PROVIDED RECORDS

:::

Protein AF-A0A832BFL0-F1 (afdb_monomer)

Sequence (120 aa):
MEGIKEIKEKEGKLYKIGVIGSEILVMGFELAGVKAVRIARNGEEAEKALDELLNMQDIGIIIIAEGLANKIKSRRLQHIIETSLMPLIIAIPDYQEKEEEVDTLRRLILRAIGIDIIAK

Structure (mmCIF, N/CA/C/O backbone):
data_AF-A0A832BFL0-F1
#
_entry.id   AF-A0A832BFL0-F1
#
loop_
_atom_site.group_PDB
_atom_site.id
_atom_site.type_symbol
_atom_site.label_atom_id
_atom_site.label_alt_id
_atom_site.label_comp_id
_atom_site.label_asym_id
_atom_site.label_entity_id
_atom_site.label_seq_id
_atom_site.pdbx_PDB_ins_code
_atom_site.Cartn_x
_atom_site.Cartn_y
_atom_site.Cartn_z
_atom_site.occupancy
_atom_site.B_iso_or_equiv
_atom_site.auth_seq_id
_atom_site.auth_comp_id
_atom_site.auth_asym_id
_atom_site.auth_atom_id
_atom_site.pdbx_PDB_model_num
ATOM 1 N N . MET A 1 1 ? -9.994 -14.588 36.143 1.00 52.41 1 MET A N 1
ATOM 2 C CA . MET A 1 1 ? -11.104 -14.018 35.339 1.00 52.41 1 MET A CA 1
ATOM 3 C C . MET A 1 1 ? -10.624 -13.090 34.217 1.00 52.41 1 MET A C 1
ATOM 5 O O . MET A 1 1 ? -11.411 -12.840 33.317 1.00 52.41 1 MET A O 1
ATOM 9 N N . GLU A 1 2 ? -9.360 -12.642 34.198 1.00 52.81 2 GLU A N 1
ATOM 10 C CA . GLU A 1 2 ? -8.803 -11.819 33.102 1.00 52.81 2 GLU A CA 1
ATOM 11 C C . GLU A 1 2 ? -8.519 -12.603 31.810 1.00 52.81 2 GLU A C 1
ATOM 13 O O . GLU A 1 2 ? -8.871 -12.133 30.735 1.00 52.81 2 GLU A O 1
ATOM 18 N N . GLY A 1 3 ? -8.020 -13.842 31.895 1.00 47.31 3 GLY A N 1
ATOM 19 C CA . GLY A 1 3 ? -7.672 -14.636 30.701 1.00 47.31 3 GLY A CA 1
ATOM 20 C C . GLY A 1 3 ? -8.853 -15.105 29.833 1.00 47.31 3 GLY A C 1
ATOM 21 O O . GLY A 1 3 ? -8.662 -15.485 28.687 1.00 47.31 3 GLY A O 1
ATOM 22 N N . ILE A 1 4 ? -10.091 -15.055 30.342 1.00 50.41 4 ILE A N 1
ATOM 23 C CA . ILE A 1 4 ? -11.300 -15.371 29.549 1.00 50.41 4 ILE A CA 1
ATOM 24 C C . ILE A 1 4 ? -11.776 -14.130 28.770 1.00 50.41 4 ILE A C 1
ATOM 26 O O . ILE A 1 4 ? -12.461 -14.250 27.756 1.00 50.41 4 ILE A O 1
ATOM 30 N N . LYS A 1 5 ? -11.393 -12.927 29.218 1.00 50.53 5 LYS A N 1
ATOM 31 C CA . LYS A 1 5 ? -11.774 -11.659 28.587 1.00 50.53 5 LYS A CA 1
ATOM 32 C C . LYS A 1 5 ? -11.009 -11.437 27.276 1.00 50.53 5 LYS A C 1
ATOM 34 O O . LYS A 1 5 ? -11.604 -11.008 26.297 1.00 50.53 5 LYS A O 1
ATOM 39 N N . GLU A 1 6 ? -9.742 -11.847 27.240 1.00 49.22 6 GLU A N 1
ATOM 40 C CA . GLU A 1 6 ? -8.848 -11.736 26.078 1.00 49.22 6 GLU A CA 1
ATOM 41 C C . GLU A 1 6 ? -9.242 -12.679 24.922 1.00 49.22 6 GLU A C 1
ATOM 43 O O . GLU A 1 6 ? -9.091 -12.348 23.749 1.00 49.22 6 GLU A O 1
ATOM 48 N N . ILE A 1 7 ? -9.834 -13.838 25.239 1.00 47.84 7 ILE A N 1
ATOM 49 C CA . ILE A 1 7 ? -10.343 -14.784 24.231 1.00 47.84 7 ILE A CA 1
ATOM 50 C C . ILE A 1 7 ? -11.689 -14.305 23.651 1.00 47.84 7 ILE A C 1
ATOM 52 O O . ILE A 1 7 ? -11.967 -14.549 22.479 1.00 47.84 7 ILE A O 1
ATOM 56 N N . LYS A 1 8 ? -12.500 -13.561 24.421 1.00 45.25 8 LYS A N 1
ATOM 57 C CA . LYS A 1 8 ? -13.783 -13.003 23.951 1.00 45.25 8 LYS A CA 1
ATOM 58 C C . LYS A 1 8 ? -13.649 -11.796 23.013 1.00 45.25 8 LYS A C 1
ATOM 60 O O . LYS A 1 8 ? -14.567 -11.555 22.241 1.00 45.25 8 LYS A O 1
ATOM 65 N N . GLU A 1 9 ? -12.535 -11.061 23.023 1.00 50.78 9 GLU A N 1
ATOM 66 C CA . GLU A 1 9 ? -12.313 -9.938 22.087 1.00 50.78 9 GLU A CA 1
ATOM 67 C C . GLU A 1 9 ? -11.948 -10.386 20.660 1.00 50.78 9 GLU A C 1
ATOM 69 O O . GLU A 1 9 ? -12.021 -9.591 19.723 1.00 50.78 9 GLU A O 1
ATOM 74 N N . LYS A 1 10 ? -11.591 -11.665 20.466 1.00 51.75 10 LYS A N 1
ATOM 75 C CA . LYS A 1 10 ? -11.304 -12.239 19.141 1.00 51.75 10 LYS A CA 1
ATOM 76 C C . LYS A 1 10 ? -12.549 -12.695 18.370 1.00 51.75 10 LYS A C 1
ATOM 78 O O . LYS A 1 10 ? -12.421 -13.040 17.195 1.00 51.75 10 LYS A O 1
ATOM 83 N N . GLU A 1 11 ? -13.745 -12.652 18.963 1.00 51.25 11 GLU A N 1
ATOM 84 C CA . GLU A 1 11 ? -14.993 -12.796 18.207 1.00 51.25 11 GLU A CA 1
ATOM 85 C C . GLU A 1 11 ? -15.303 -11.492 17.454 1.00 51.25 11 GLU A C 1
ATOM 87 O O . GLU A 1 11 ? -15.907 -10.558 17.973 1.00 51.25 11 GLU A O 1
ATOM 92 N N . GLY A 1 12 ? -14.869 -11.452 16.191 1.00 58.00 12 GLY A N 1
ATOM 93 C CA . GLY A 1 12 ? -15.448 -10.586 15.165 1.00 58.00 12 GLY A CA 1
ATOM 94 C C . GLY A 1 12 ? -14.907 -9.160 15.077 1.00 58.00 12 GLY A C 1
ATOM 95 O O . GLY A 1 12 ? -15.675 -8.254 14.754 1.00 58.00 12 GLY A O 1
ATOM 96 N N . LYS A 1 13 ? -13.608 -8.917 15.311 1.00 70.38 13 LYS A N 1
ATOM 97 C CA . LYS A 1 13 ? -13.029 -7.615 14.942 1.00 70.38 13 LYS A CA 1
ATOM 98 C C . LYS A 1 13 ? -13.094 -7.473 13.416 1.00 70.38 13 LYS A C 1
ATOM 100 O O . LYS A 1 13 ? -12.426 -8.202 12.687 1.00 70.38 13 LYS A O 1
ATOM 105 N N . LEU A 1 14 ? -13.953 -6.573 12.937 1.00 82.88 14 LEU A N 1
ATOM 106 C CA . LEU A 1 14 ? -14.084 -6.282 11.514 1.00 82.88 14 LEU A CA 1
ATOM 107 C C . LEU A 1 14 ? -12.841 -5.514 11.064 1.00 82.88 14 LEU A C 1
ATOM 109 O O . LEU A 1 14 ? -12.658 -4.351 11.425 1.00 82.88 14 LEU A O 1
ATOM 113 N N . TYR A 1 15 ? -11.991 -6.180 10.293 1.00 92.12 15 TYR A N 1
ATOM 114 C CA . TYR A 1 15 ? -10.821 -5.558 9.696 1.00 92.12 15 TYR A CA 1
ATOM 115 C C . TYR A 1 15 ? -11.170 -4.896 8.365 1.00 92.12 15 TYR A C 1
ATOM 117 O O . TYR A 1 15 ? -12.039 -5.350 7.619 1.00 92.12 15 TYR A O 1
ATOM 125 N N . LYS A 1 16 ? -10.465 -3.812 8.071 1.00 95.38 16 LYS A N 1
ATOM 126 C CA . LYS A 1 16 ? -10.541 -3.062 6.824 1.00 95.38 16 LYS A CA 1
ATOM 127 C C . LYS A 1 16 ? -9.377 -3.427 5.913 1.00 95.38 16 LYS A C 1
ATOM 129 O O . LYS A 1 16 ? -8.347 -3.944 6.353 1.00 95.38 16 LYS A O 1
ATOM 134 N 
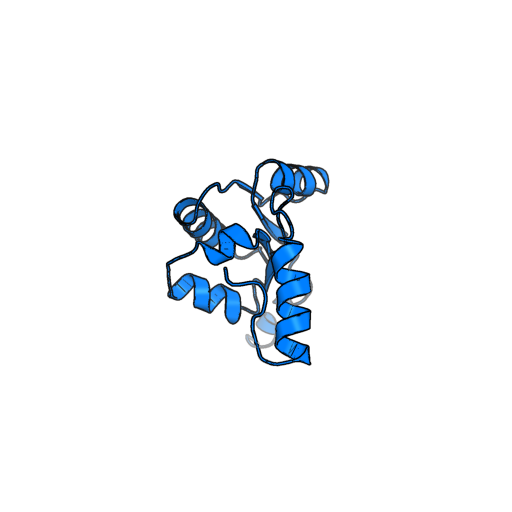N . ILE A 1 17 ? -9.560 -3.111 4.639 1.00 97.19 17 ILE A N 1
ATOM 135 C CA . ILE A 1 17 ? -8.522 -3.186 3.617 1.00 97.19 17 ILE A CA 1
ATOM 136 C C . ILE A 1 17 ? -7.969 -1.777 3.416 1.00 97.19 17 ILE A C 1
ATOM 138 O O . ILE A 1 17 ? -8.740 -0.821 3.304 1.00 97.19 17 ILE A O 1
ATOM 142 N N . GLY A 1 18 ? -6.647 -1.662 3.396 1.00 98.12 18 GLY A N 1
ATOM 143 C CA . GLY A 1 18 ? -5.920 -0.483 2.956 1.00 98.12 18 GLY A CA 1
ATOM 144 C C . GLY A 1 18 ? -5.348 -0.692 1.556 1.00 98.12 18 GLY A C 1
ATOM 145 O O . GLY A 1 18 ? -4.982 -1.813 1.213 1.00 98.12 18 GLY A O 1
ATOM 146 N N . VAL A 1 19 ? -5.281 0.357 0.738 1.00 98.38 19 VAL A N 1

:::

PROBLEM STATEMENT
Taking the entries above, print exactly the lines starting at the line with "ATOM 22 N N" and ending at the line with "ATOM 40 C CA", both included.

TASK OUTPUT
ATOM 22 N N . ILE A 1 4 ? -10.091 -15.055 30.342 1.00 50.41 4 ILE A N 1
ATOM 23 C CA . ILE A 1 4 ? -11.300 -15.371 29.549 1.00 50.41 4 ILE A CA 1
ATOM 24 C C . ILE A 1 4 ? -11.776 -14.130 28.770 1.00 50.41 4 ILE A C 1
ATOM 26 O O . ILE A 1 4 ? -12.461 -14.250 27.756 1.00 50.41 4 ILE A O 1
ATOM 30 N N . LYS A 1 5 ? -11.393 -12.927 29.218 1.00 50.53 5 LYS A N 1
ATOM 31 C CA . LYS A 1 5 ? -11.774 -11.659 28.587 1.00 50.53 5 LYS A CA 1
ATOM 32 C C . LYS A 1 5 ? -11.009 -11.437 27.276 1.00 50.53 5 LYS A C 1
ATOM 34 O O . LYS A 1 5 ? -11.604 -11.008 26.297 1.00 50.53 5 LYS A O 1
ATOM 39 N N . GLU A 1 6 ? -9.742 -11.847 27.240 1.00 49.22 6 GLU A N 1
ATOM 40 C CA . GLU A 1 6 ? -8.848 -11.736 26.078 1.00 49.22 6 GLU A CA 1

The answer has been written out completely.